Salesforce’s IoT Cloud, revealed Tuesday at the company’s annual Dreamforce extravaganza, is meant to alleviate that problem – at the least by bringing all those different connected items into the Marc Benioff universe. IoT Cloud is designed to catch all the little signals from various devices, websites, wearables, vehicles – basically anything connected – and process that noise to find the relevant info.
It then triggers events as needed within Salesforce’s three cloud solutions: Marketing, Service or Sales. So in theory, if you’ve got a problem with your connected car, you could receive a message on your iPhone telling you what’s wrong and where to seek help. And while you’re at the shop, how about an oil change, since you’re due for that too?
“This is a new product that will sit in front of the apps from Salesforce,” said Eric Stahl, the company’s SVP of product marketing. “The main focus is the integration with the Marketing Cloud. You can do high-volume event processing and trigger one-to-one customer journeys based on that.”
Before anyone gets too excited: Salesforce just announced the existence of IoT Cloud. The product itself is still in beta testing with a handful of clients, and the company hopes for general availability sometime next year. Participation is currently invite-only.
While Salesforce didn’t say exactly how many companies are trialing IoT Cloud, Stahl noted a few early adopters – not all of them marketers. Global manufacturing company Hexagon is using it for factory monitoring, including tracking real-time data feeds in various departments to avoid catastrophic events.
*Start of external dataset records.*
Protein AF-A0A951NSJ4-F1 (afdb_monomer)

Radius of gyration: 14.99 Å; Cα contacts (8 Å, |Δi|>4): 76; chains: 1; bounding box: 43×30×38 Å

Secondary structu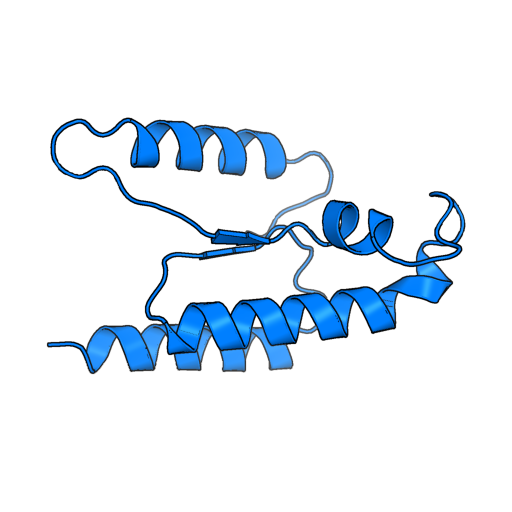re (DSSP, 8-state):
----TTSSHHHHHHHHHHHHHS-SSSPPPEEEE-HHHHHTTSTT--SS-HHHHHHHHHHHHHHHHHHHHHTT-EEEE-S----HHHHHHHHHHHHHHHHTT-

Solvent-accessible surface area (backbone atoms only — not comparable to full-atom values): 6212 Å² total; per-residue (Å²): 94,86,79,64,92,88,68,48,62,68,61,50,50,52,51,50,51,53,53,41,46,63,34,86,89,64,59,48,74,66,50,76,44,46,53,69,65,55,38,70,73,41,88,88,59,74,86,79,58,54,80,80,43,46,67,59,32,54,53,51,51,52,53,51,50,54,50,37,53,77,66,74,49,48,73,45,52,57,52,79,76,83,50,58,73,62,49,52,53,54,50,53,52,50,54,54,55,63,69,68,73,114

Foldseek 3Di:
DDDDPPPCPVVVVVVVLVVQCPPPVHRADEAEAELVVVQVPDPPDDPPPCVVCVVVSVVVSVVVLVVCLVVLHHYDYDDDPVPPVVVVVSVVSSVVSVVVPD

Sequence (102 aa):
MAGSPGAGKTEWARSLIVNLANDKEEPTEFVHIDPDEIRKLFDGYNGTNVSEFTRATSTAVGRILDRTNRLGQNVIVDGTLSRYDAVAKDVDSYIGNMVGAQ

Nearest PDB structures (foldseek):
  3add-assembly1_B  TM=7.444E-01  e=1.196E-02  Methanocaldococcus jannaschii DSM 2661
  2bdt-assembly1_A-2  TM=6.023E-01  e=6.220E-01  Halalkalibacterium halodurans C-125
  1i2d-assembly1_A  TM=5.647E-01  e=6.644E-01  Penicillium chrysogenum
  5qun-assembly1_A  TM=3.621E-01  e=5.453E-01  Pyrococcus furiosus
  8je6-assembly1_A  TM=4.333E-01  e=3.932E+00  Anopheles culicifacies

Mean predicted aligned error: 9.72 Å

pLDDT: mean 75.14, std 14.2, range [37.66, 95.94]

Structure (mmCIF, N/CA/C/O backbone):
data_AF-A0A951NSJ4-F1
#
_entry.id   AF-A0A951NSJ4-F1
#
loop_
_atom_site.group_PDB
_atom_site.id
_atom_site.type_symbol
_atom_site.label_atom_id
_atom_site.label_alt_id
_atom_site.label_comp_id
_atom_site.label_asym_id
_atom_site.label_entity_id
_atom_site.label_seq_id
_atom_site.pdbx_PDB_ins_code
_atom_site.Cartn_x
_atom_site.Cartn_y
_atom_site.Cartn_z
_atom_site.occupancy
_atom_site.B_iso_or_equiv
_atom_site.auth_seq_id
_atom_site.auth_comp_id
_atom_site.auth_asym_id
_atom_site.auth_atom_id
_atom_site.pdbx_PDB_model_num
ATOM 1 N N . MET A 1 1 ? -2.694 8.152 0.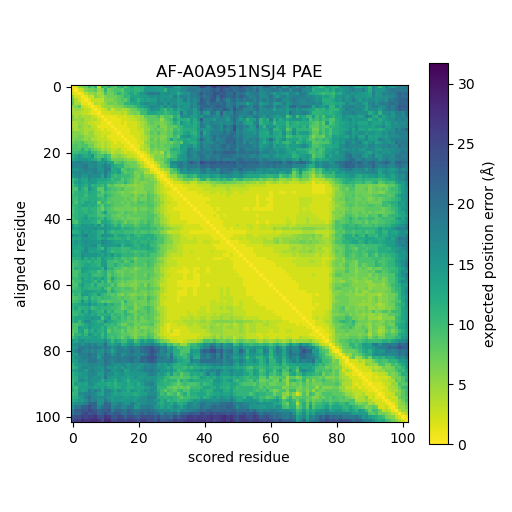431 1.00 59.03 1 MET A N 1
ATOM 2 C CA . MET A 1 1 ? -2.552 9.637 0.454 1.00 59.03 1 MET A CA 1
ATOM 3 C C . MET A 1 1 ? -2.015 10.132 -0.886 1.00 59.03 1 MET A C 1
ATOM 5 O O . MET A 1 1 ? -1.430 9.333 -1.601 1.00 59.03 1 MET A O 1
ATOM 9 N N . ALA A 1 2 ? -2.158 11.415 -1.234 1.00 52.44 2 ALA A N 1
ATOM 10 C CA . ALA A 1 2 ? -1.627 11.981 -2.484 1.00 52.44 2 ALA A CA 1
ATOM 11 C C . ALA A 1 2 ? -0.857 13.293 -2.232 1.00 52.44 2 ALA A C 1
ATOM 13 O O . ALA A 1 2 ? -1.175 14.023 -1.301 1.00 52.44 2 ALA A O 1
ATOM 14 N N . GLY A 1 3 ? 0.174 13.581 -3.036 1.00 54.72 3 GLY A N 1
ATOM 15 C CA . GLY A 1 3 ? 1.017 14.786 -2.918 1.00 54.72 3 GLY A CA 1
A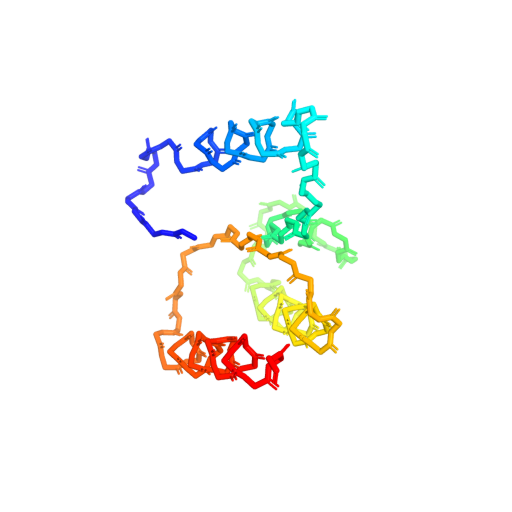TOM 16 C C . GLY A 1 3 ? 2.336 14.651 -3.691 1.00 54.72 3 GLY A C 1
ATOM 17 O O . GLY A 1 3 ? 2.656 13.554 -4.153 1.00 54.72 3 GLY A O 1
ATOM 18 N N . SER A 1 4 ? 3.128 15.719 -3.827 1.00 46.91 4 SER A N 1
ATOM 19 C CA . SER A 1 4 ? 4.418 15.694 -4.547 1.00 46.91 4 SER A CA 1
ATOM 20 C C . SER A 1 4 ? 5.486 14.837 -3.831 1.00 46.91 4 SER A C 1
ATOM 22 O O . SER A 1 4 ? 5.390 14.615 -2.615 1.00 46.91 4 SER A O 1
ATOM 24 N N . PRO A 1 5 ? 6.489 14.281 -4.543 1.00 53.06 5 PRO A N 1
ATOM 25 C CA . PRO A 1 5 ? 7.654 13.654 -3.907 1.00 53.06 5 PRO A CA 1
ATOM 26 C C . PRO A 1 5 ? 8.322 14.629 -2.923 1.00 53.06 5 PRO A C 1
ATOM 28 O O . PRO A 1 5 ? 8.476 15.803 -3.244 1.00 53.06 5 PRO A O 1
ATOM 31 N N . GLY A 1 6 ? 8.667 14.169 -1.716 1.00 61.09 6 GLY A N 1
ATOM 32 C CA . GLY A 1 6 ? 9.241 15.022 -0.662 1.00 61.09 6 GLY A CA 1
ATOM 33 C C . GLY A 1 6 ? 8.236 15.842 0.164 1.00 61.09 6 GLY A C 1
ATOM 34 O O . GLY A 1 6 ? 8.648 16.525 1.092 1.00 61.09 6 GLY A O 1
ATOM 35 N N . ALA A 1 7 ? 6.925 15.747 -0.095 1.00 69.94 7 ALA A N 1
ATOM 36 C CA . ALA A 1 7 ? 5.890 16.462 0.671 1.00 69.94 7 ALA A CA 1
ATOM 37 C C . ALA A 1 7 ? 5.655 15.939 2.109 1.00 69.94 7 ALA A C 1
ATOM 39 O O . ALA A 1 7 ? 4.658 16.297 2.728 1.00 69.94 7 ALA A O 1
ATOM 40 N N . GLY A 1 8 ? 6.512 15.053 2.624 1.00 64.50 8 GLY A N 1
ATOM 41 C CA . GLY A 1 8 ? 6.379 14.515 3.982 1.00 64.50 8 GL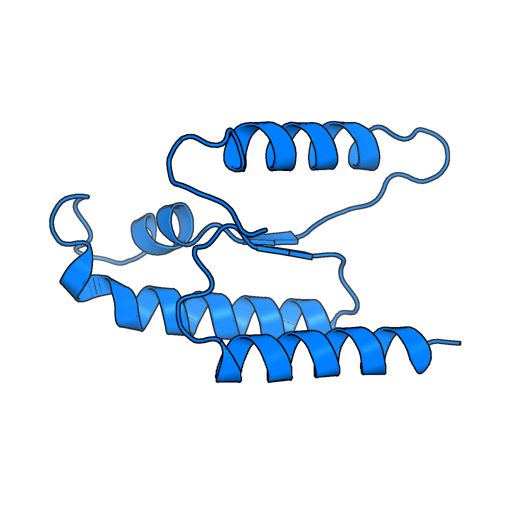Y A CA 1
ATOM 42 C C . GLY A 1 8 ? 5.227 13.519 4.173 1.00 64.50 8 GLY A C 1
ATOM 43 O O . GLY A 1 8 ? 4.725 13.358 5.283 1.00 64.50 8 GLY A O 1
ATOM 44 N N . LYS A 1 9 ? 4.736 12.890 3.092 1.00 75.94 9 LYS A N 1
ATOM 45 C CA . LYS A 1 9 ? 3.567 11.986 3.142 1.00 75.94 9 LYS A CA 1
ATOM 46 C C . LYS A 1 9 ? 3.812 10.784 4.050 1.00 75.94 9 LYS A C 1
ATOM 48 O O . LYS A 1 9 ? 2.928 10.419 4.813 1.00 75.94 9 LYS A O 1
ATOM 53 N N . THR A 1 10 ? 5.003 10.199 3.965 1.00 69.25 10 THR A N 1
ATOM 54 C CA . THR A 1 10 ? 5.400 9.034 4.760 1.00 69.25 10 THR A CA 1
ATOM 55 C C . THR A 1 10 ? 5.497 9.399 6.243 1.00 69.25 10 THR A C 1
ATOM 57 O O . THR A 1 10 ? 4.994 8.677 7.101 1.00 69.25 10 THR A O 1
ATOM 60 N N . GLU A 1 11 ? 6.070 10.561 6.559 1.00 74.81 11 GLU A N 1
ATOM 61 C CA . GLU A 1 11 ? 6.182 11.094 7.917 1.00 74.81 11 GLU A CA 1
ATOM 62 C C . GLU A 1 11 ? 4.806 11.404 8.515 1.00 74.81 11 GLU A C 1
ATOM 64 O O . GLU A 1 11 ? 4.533 11.057 9.667 1.00 74.81 11 GLU A O 1
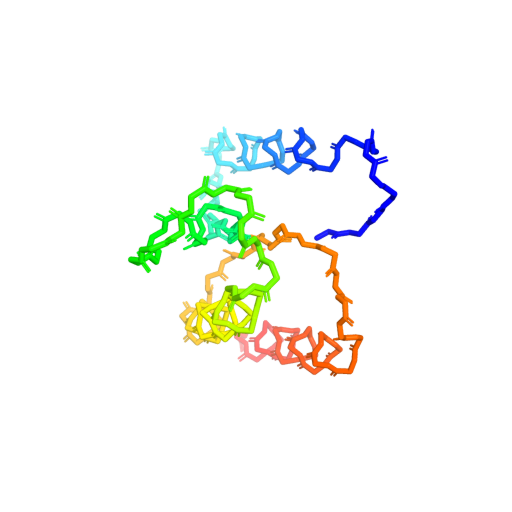ATOM 69 N N . TRP A 1 12 ? 3.912 11.999 7.723 1.00 76.19 12 TRP A N 1
ATOM 70 C CA . TRP A 1 12 ? 2.545 12.286 8.145 1.00 76.19 12 TRP A CA 1
ATOM 71 C C . TRP A 1 12 ? 1.731 11.007 8.371 1.00 76.19 12 TRP A C 1
ATOM 73 O O . TRP A 1 12 ? 1.073 10.891 9.402 1.00 76.19 12 TRP A O 1
ATOM 83 N N . ALA A 1 13 ? 1.831 10.016 7.476 1.00 68.12 13 ALA A N 1
ATOM 84 C CA . ALA A 1 13 ? 1.179 8.711 7.635 1.00 68.12 13 ALA A CA 1
ATOM 85 C C . ALA A 1 13 ? 1.585 8.038 8.943 1.00 68.12 13 ALA A C 1
ATOM 87 O O . ALA A 1 13 ? 0.744 7.588 9.720 1.00 68.12 13 ALA A O 1
ATOM 88 N N . ARG A 1 14 ? 2.895 8.026 9.209 1.00 70.31 14 ARG A N 1
ATOM 89 C CA . ARG A 1 14 ? 3.460 7.424 10.411 1.00 70.31 14 ARG A CA 1
ATOM 90 C C . ARG A 1 14 ? 2.983 8.149 11.666 1.00 70.31 14 ARG A C 1
ATOM 92 O O . ARG A 1 14 ? 2.600 7.491 12.628 1.00 70.31 14 ARG A O 1
ATOM 99 N N . SER A 1 15 ? 2.957 9.482 11.652 1.00 73.25 15 SER A N 1
ATOM 100 C CA . SER A 1 15 ? 2.426 10.268 12.770 1.00 73.25 15 SER A CA 1
ATOM 101 C C . SER A 1 15 ? 0.933 10.031 12.991 1.00 73.25 15 SER A C 1
ATOM 103 O O . SER A 1 15 ? 0.507 9.948 14.139 1.00 73.25 15 SER A O 1
ATOM 105 N N . LEU A 1 16 ? 0.140 9.923 11.924 1.00 74.06 16 LEU A N 1
ATOM 106 C CA . LEU A 1 16 ? -1.296 9.675 12.016 1.00 74.06 16 LEU A CA 1
ATOM 107 C C . LEU A 1 16 ? -1.577 8.305 12.644 1.00 74.06 16 LEU A C 1
ATOM 109 O O . LEU A 1 16 ? -2.373 8.222 13.573 1.00 74.06 16 LEU A O 1
ATOM 113 N N . ILE A 1 17 ? -0.874 7.260 12.195 1.00 68.56 17 ILE A N 1
ATOM 114 C CA . ILE A 1 17 ? -0.976 5.907 12.763 1.00 68.56 17 ILE A CA 1
ATOM 115 C C . ILE A 1 17 ? -0.620 5.924 14.247 1.00 68.56 17 ILE A C 1
ATOM 117 O O . ILE A 1 17 ? -1.370 5.400 15.058 1.00 68.56 17 ILE A O 1
ATOM 121 N N . VAL A 1 18 ? 0.502 6.549 14.616 1.00 69.56 18 VAL A N 1
ATOM 122 C CA . VAL A 1 18 ? 0.933 6.640 16.019 1.00 69.56 18 VAL A CA 1
ATOM 123 C C . VAL A 1 18 ? -0.106 7.371 16.867 1.00 69.56 18 VAL A C 1
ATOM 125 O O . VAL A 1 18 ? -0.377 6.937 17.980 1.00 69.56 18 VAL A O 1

Additionally, fleet management company TeMeDa is doing in-vehicle monitoring and triggering emails or SMS messages if there are issues that need to be addressed.
And a final one: Emerson Climate Technologies is looping its connected thermostats into IoT Cloud to offer preventative services for homeowners and connect them with contractors, if need be.
Obviously, that’s a lot of data that needs to be considered, and Salesforce is still working out how to scale the platform.
“If a company wants to throw 50 billion events at this thing every day with very low latency to process all that data and trigger a case, activity, journey or email, it’s a sheer volume challenge unlike anything we’ve seen to date,” Stahl said.